Looking at the real innovation coming out of Autodesk’s AEC team at the moment, indicates that a lot of the work being done in trying to solve the conceptual conundrum. While CAD has been great for documentation, conceptual products have typically not offered that much improvement over pen and paper and yet it is here at the early stages that most of the bad decisions are made. With Dynamo and FormIt Autodesk is tackling the geometry of conceptual design and while it is taking a while to get there, the addition of analysis means the company will soon provide a suite of powerful tools to give architect’s real insight into the performance of their buildings. Add Project Akaba into the mix and computers will finally amplify a designer’s talent.

Developments would also indicate that Autodesk is keen to drive further into the construction and post operation side of the business, although here Autodesk will be operating in markets that already have many large players offering mature point solutions. It still baffles me how Autodesk does not really have an industrial strength document management system to pull all of this together.

Revit has seen some good software architecture improvements this revision, which is bound to be a big crowd pleaser, although core architectural functionality has only seen minor updates. Steel, Concrete and Fabrication see the best enhancements.

Looking at Autodesk’s Manufacturing division with new products like Fusion, which reside in the cloud and are clearly meant as a replacement for Inventor, I can not clearly see what the AEC team is going to do when it comes to getting Revit on the cloud, or coming up with a new code stream that leverages contemporary computer programming and computer architectures. The AEC sector is notoriously slow moving when it comes to technology change so perhaps the company does not feel the pressure to refresh, and for the majority of the market this is probably fine.

I just can not help thinking what second generation BIM tools will look like and I regularly meet advanced users who are pushing today’s software beyond to their maximum capabilities.

Harbour views

New offices Autodesk’s AEC team is currently centered in Waltham which is on the outskirts of Boston, in a fairly typical office building. With the changes at Autodesk HQ in San Francisco, which had an entire Pier of fabrication and workshops added for employees and local customers, the AEC division has decided to relocate to downtown Boston and have its own workshops.

Located in the North End area Autodesk’s new building looks out onto the inner harbour, and is due to open next year. The AEC summit was held in one of the as-yet untouched spaces, which, while being just a shell, will be a really impressive space once completed. The main problem for Autodesk here is, as it is the AEC division moving in, there are many ex-architects turned employees that will want to have their say on the refit and layout! Janet Echelman Autodesk took us to see an art installation at Boston’s Rose Kennedy Greenway.

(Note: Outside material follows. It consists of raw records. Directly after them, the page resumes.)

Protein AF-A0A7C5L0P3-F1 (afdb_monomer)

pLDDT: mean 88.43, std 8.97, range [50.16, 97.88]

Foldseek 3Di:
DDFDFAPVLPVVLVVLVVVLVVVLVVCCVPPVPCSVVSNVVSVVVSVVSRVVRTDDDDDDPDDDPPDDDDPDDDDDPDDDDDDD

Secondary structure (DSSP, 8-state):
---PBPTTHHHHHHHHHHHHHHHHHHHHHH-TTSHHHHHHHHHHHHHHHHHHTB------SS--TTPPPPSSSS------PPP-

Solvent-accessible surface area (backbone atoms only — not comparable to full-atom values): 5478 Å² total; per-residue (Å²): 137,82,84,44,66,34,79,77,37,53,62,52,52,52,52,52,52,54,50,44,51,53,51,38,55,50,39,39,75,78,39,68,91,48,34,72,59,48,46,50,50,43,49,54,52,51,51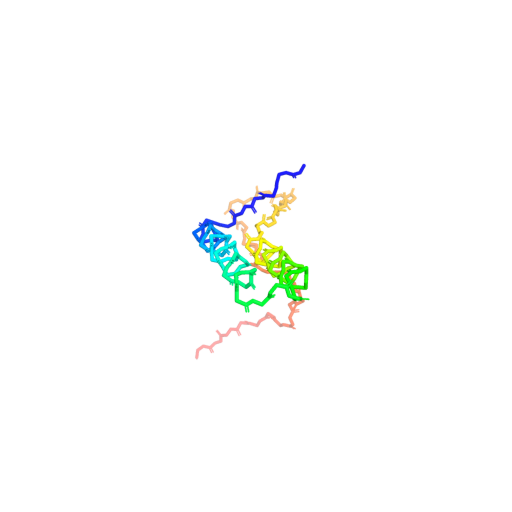,51,55,54,59,68,32,50,45,79,87,82,83,71,95,73,90,53,93,91,62,89,74,78,93,66,90,81,81,87,87,78,88,77,89,82,82,134

Radius of gyration: 21.25 Å; Cα contacts (8 Å, |Δi|>4): 35; chains: 1; bounding box: 40×25×65 Å

Structure (mmCIF, N/CA/C/O backbone):
data_AF-A0A7C5L0P3-F1
#
_entry.id   AF-A0A7C5L0P3-F1
#
loop_
_atom_site.group_PDB
_atom_site.id
_atom_site.type_symbol
_atom_site.label_atom_id
_atom_site.label_alt_id
_atom_site.label_comp_id
_atom_site.label_asym_id
_atom_site.label_entity_id
_atom_site.label_seq_id
_atom_site.pdbx_PDB_ins_code
_atom_site.Cartn_x
_atom_site.Cartn_y
_atom_site.Cartn_z
_atom_site.occupancy
_atom_site.B_iso_or_equiv
_atom_site.auth_seq_id
_atom_site.auth_comp_id
_atom_site.auth_asym_id
_atom_site.auth_atom_id
_atom_site.pdbx_PDB_model_num
ATOM 1 N N . MET A 1 1 ? -17.332 -9.993 -0.926 1.00 50.16 1 MET A N 1
ATOM 2 C CA . MET A 1 1 ? -16.526 -9.580 0.243 1.00 50.16 1 MET A CA 1
ATOM 3 C C . MET A 1 1 ? -15.802 -8.289 -0.113 1.00 50.16 1 MET A C 1
ATOM 5 O O . MET A 1 1 ? -14.846 -8.330 -0.870 1.00 50.16 1 MET A O 1
ATOM 9 N N . ILE A 1 2 ? -16.3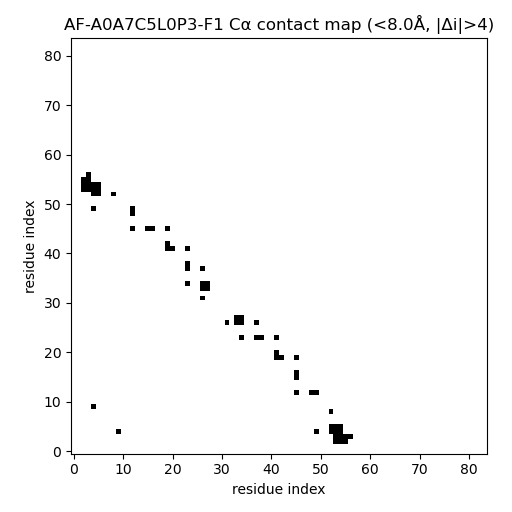09 -7.136 0.329 1.00 63.12 2 ILE A N 1
ATOM 10 C CA . ILE A 1 2 ? -15.668 -5.839 0.057 1.00 63.12 2 ILE A CA 1
ATOM 11 C C . ILE A 1 2 ? -14.540 -5.662 1.077 1.00 63.12 2 ILE A C 1
ATOM 13 O O . ILE A 1 2 ? -14.790 -5.735 2.282 1.00 63.12 2 ILE A O 1
ATOM 17 N N . ILE A 1 3 ? -13.308 -5.459 0.608 1.00 70.56 3 ILE A N 1
ATOM 18 C CA . ILE A 1 3 ? -12.164 -5.140 1.469 1.00 70.56 3 ILE A CA 1
ATOM 19 C C . ILE A 1 3 ? -12.439 -3.775 2.107 1.00 70.56 3 ILE A C 1
ATOM 21 O O . ILE A 1 3 ? -12.468 -2.754 1.423 1.00 70.56 3 ILE A O 1
ATOM 25 N N . ARG A 1 4 ? -12.665 -3.749 3.423 1.00 84.00 4 ARG A N 1
ATOM 26 C CA . ARG A 1 4 ? -12.740 -2.495 4.177 1.00 84.00 4 ARG A CA 1
ATOM 27 C C . ARG A 1 4 ? -11.314 -2.019 4.430 1.00 84.00 4 ARG A C 1
ATOM 29 O O . ARG A 1 4 ? -10.501 -2.771 4.955 1.00 84.00 4 ARG A O 1
ATOM 36 N N . ILE A 1 5 ? -11.013 -0.784 4.046 1.00 89.25 5 ILE A N 1
ATOM 37 C CA . ILE A 1 5 ? -9.699 -0.167 4.248 1.00 89.25 5 ILE A CA 1
ATOM 38 C C . ILE A 1 5 ? -9.752 0.737 5.473 1.00 89.25 5 ILE A C 1
ATOM 40 O O . ILE A 1 5 ? -10.714 1.489 5.663 1.00 89.25 5 ILE A O 1
ATOM 44 N N . HIS A 1 6 ? -8.718 0.660 6.308 1.00 88.56 6 HIS A N 1
ATOM 45 C CA . HIS A 1 6 ? -8.574 1.531 7.463 1.00 88.56 6 HIS A CA 1
ATOM 46 C C . HIS A 1 6 ? -8.527 3.003 7.022 1.00 88.56 6 HIS A C 1
ATOM 48 O O . HIS A 1 6 ? -7.915 3.345 6.009 1.00 88.56 6 HIS A O 1
ATOM 54 N N . LYS A 1 7 ? -9.177 3.898 7.775 1.00 89.00 7 LYS A N 1
ATOM 55 C CA . LYS A 1 7 ? -9.336 5.306 7.372 1.00 89.00 7 LYS A CA 1
ATOM 56 C C . LYS A 1 7 ? -8.003 6.027 7.140 1.00 89.00 7 LYS A C 1
ATOM 58 O O . LYS A 1 7 ? -7.891 6.755 6.156 1.00 89.00 7 LYS A O 1
ATOM 63 N N . GLU A 1 8 ? -7.004 5.741 7.975 1.00 90.25 8 GLU A N 1
ATOM 64 C CA . GLU A 1 8 ? -5.645 6.290 7.851 1.00 90.25 8 GLU A CA 1
ATOM 65 C C . GLU A 1 8 ? -4.895 5.709 6.644 1.00 90.25 8 GLU A C 1
ATOM 67 O O . GLU A 1 8 ? -4.142 6.405 5.965 1.00 90.25 8 GLU A O 1
ATOM 72 N N . GLY A 1 9 ? -5.182 4.452 6.297 1.00 92.38 9 GLY A N 1
ATOM 73 C CA . GLY A 1 9 ? -4.553 3.761 5.175 1.00 92.38 9 GLY A CA 1
ATOM 74 C C . GLY A 1 9 ? -4.938 4.311 3.805 1.00 92.38 9 GLY A C 1
ATOM 75 O O . GLY A 1 9 ? -4.175 4.158 2.858 1.00 92.38 9 GLY A O 1
ATOM 76 N N . ARG A 1 10 ? -6.085 4.995 3.670 1.00 93.12 10 ARG A N 1
ATOM 77 C CA . ARG A 1 10 ? -6.555 5.500 2.365 1.00 93.12 10 ARG A CA 1
ATOM 78 C C . ARG A 1 10 ? -5.583 6.487 1.724 1.00 93.12 10 ARG A C 1
ATOM 80 O O . ARG A 1 10 ? -5.304 6.374 0.534 1.00 93.12 10 ARG A O 1
ATOM 87 N N . LYS A 1 11 ? -5.070 7.445 2.506 1.00 95.38 11 LYS A N 1
ATOM 88 C CA . LYS A 1 11 ? -4.102 8.436 2.008 1.00 95.38 11 LYS A CA 1
ATOM 89 C C . LYS A 1 11 ? -2.792 7.759 1.611 1.00 95.38 11 LYS A C 1
ATOM 91 O O . LYS A 1 11 ? -2.234 8.090 0.573 1.00 95.38 11 LYS A O 1
ATOM 96 N N . ILE A 1 12 ? -2.341 6.799 2.417 1.00 95.75 12 ILE A N 1
ATOM 97 C CA . ILE A 1 12 ? -1.089 6.076 2.185 1.00 95.75 12 ILE A CA 1
ATOM 98 C C . ILE A 1 12 ? -1.197 5.242 0.906 1.00 95.75 12 ILE A C 1
ATOM 100 O O . ILE A 1 12 ? -0.385 5.428 0.012 1.00 95.75 12 ILE A O 1
ATOM 104 N N . ILE A 1 13 ? -2.249 4.430 0.755 1.00 95.81 13 ILE A N 1
ATOM 105 C CA . ILE A 1 13 ? -2.493 3.628 -0.456 1.00 95.81 13 ILE A CA 1
ATOM 106 C C . ILE A 1 13 ? -2.544 4.511 -1.709 1.00 95.81 13 ILE A C 1
ATOM 108 O O . ILE A 1 13 ? -1.944 4.157 -2.721 1.00 95.81 13 ILE A O 1
ATOM 112 N N . PHE A 1 14 ? -3.226 5.660 -1.651 1.00 96.44 14 PHE A N 1
ATOM 113 C CA . PHE A 1 14 ? -3.299 6.583 -2.786 1.00 96.44 14 PHE A CA 1
ATOM 114 C C . PHE A 1 14 ? -1.912 7.085 -3.202 1.00 96.44 14 PHE A C 1
ATOM 116 O O . PHE A 1 14 ? -1.534 6.962 -4.366 1.00 96.44 14 PHE A O 1
ATOM 123 N N . TRP A 1 15 ? -1.129 7.596 -2.249 1.00 97.69 15 TRP A N 1
ATOM 124 C CA . TRP A 1 15 ? 0.216 8.083 -2.544 1.00 97.69 15 TRP A CA 1
ATOM 125 C C . TRP A 1 15 ? 1.152 6.962 -2.990 1.00 97.69 15 TRP A C 1
ATOM 127 O O . TRP A 1 15 ? 1.897 7.166 -3.941 1.00 97.69 15 TRP A O 1
ATOM 137 N N . THR A 1 16 ? 1.073 5.771 -2.389 1.00 96.56 16 THR A N 1
ATOM 138 C CA . THR A 1 16 ? 1.840 4.596 -2.826 1.00 96.56 16 THR A CA 1
ATOM 139 C C . THR A 1 16 ? 1.502 4.196 -4.261 1.00 96.56 16 THR A C 1
ATOM 141 O O . THR A 1 16 ? 2.410 3.853 -5.012 1.00 96.56 16 THR A O 1
ATOM 144 N N . ALA A 1 17 ? 0.232 4.251 -4.674 1.00 96.44 17 ALA A N 1
ATOM 145 C CA . ALA A 1 17 ? -0.157 3.956 -6.053 1.00 96.44 17 ALA A CA 1
ATOM 146 C C . ALA A 1 17 ? 0.461 4.964 -7.033 1.00 96.44 17 ALA A C 1
ATOM 148 O O . ALA A 1 17 ? 1.096 4.571 -8.012 1.00 96.44 17 ALA A O 1
ATOM 149 N N . VAL A 1 18 ? 0.319 6.261 -6.738 1.00 97.88 18 VAL A N 1
ATOM 150 C CA . VAL A 1 18 ? 0.853 7.344 -7.576 1.00 97.88 18 VAL A CA 1
ATOM 151 C C . VAL A 1 18 ? 2.373 7.241 -7.701 1.00 97.88 18 VAL A C 1
ATOM 153 O O . VAL A 1 18 ? 2.900 7.289 -8.812 1.00 97.88 18 VAL A O 1
ATOM 156 N N . THR A 1 19 ? 3.087 7.052 -6.588 1.00 97.00 19 THR A N 1
ATOM 157 C CA . THR A 1 19 ? 4.552 6.947 -6.608 1.00 97.00 19 THR A CA 1
ATOM 158 C C . THR A 1 19 ? 5.029 5.676 -7.298 1.00 97.00 19 THR A C 1
ATOM 160 O O . THR A 1 19 ? 5.987 5.738 -8.060 1.00 97.00 19 THR A O 1
ATOM 163 N N . SER A 1 20 ? 4.345 4.545 -7.113 1.00 96.25 20 SER A N 1
ATOM 164 C CA . SER A 1 20 ? 4.692 3.282 -7.780 1.00 96.25 20 SER A CA 1
ATOM 165 C C . SER A 1 20 ? 4.585 3.392 -9.302 1.00 96.25 20 SER A C 1
ATOM 167 O O . SER A 1 20 ? 5.477 2.938 -10.019 1.00 96.25 20 SER A O 1
ATOM 169 N N . VAL A 1 21 ? 3.530 4.040 -9.810 1.00 96.00 21 VAL A N 1
ATOM 170 C CA . VAL A 1 21 ? 3.362 4.282 -11.252 1.00 96.00 21 VAL A CA 1
ATOM 171 C C . VAL A 1 21 ? 4.418 5.260 -11.761 1.00 96.00 21 VAL A C 1
ATOM 173 O O . VAL A 1 21 ? 5.082 4.969 -12.752 1.00 96.00 21 VAL A O 1
ATOM 176 N N . ALA A 1 22 ? 4.626 6.384 -11.069 1.00 96.38 22 ALA A N 1
ATOM 177 C CA . ALA A 1 22 ? 5.623 7.377 -11.464 1.00 96.38 22 ALA A CA 1
ATOM 178 C C . ALA A 1 22 ? 7.039 6.778 -11.535 1.00 96.38 22 ALA A C 1
ATOM 180 O O . ALA A 1 22 ? 7.748 6.988 -12.517 1.00 96.38 22 ALA A O 1
ATOM 181 N N . LEU A 1 23 ? 7.435 5.985 -10.535 1.00 95.12 23 LEU A N 1
ATOM 182 C CA . LEU A 1 23 ? 8.737 5.314 -10.510 1.00 95.12 23 LEU A CA 1
ATOM 183 C C . LEU A 1 23 ? 8.857 4.232 -11.587 1.00 95.12 23 LEU A C 1
ATOM 185 O O . LEU A 1 23 ? 9.924 4.090 -12.177 1.00 95.12 23 LEU A O 1
ATOM 189 N N . SER A 1 24 ? 7.774 3.511 -11.883 1.00 93.56 24 SER A N 1
ATOM 190 C CA . SER A 1 24 ? 7.766 2.520 -12.965 1.00 93.56 24 SER A CA 1
ATOM 191 C C . SER A 1 24 ? 7.958 3.174 -14.337 1.00 93.56 24 SER A C 1
ATOM 193 O O . SER A 1 24 ? 8.743 2.678 -15.139 1.00 93.56 24 SER A O 1
ATOM 195 N N . LEU A 1 25 ? 7.305 4.315 -14.591 1.00 93.88 25 LEU A N 1
ATOM 196 C CA . LEU A 1 25 ? 7.469 5.076 -15.836 1.00 93.88 25 LEU A CA 1
ATOM 197 C C . LEU A 1 25 ? 8.867 5.689 -15.960 1.00 93.88 25 LEU A C 1
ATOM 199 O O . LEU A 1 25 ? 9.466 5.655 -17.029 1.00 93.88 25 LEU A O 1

The work by Janet Echelman, called ‘As if it were Already Here’ is handmade from over 100 miles of tensioned, coloured rope, tied together with over half a million knots, suspended between three downtown skyscrapers. The net forms three voids, which represent the three hills that were raised to create Boston Harbour

As If It Were Already Here” by Janet Echelman, is suspended over Boston’s Rose Kennedy Greenway from May until October 2015. Custom code in Maya allowed Echelman to visualise the sculpture before making it.

Echelman first came in contct with Autodesk while giving a lecture on her work. Autodesk CEO Carl Bass and CTO Jeff Kowalski were in the audience and, when she mentioned how hard it was to model the elastic motion of her work, they offered to help develop a tool to model her designs. Using Maya, Autodesk wrote a plug-in which enables her to more easily explore net densities, shape, and scale, and simulate the effects of gravity and wind.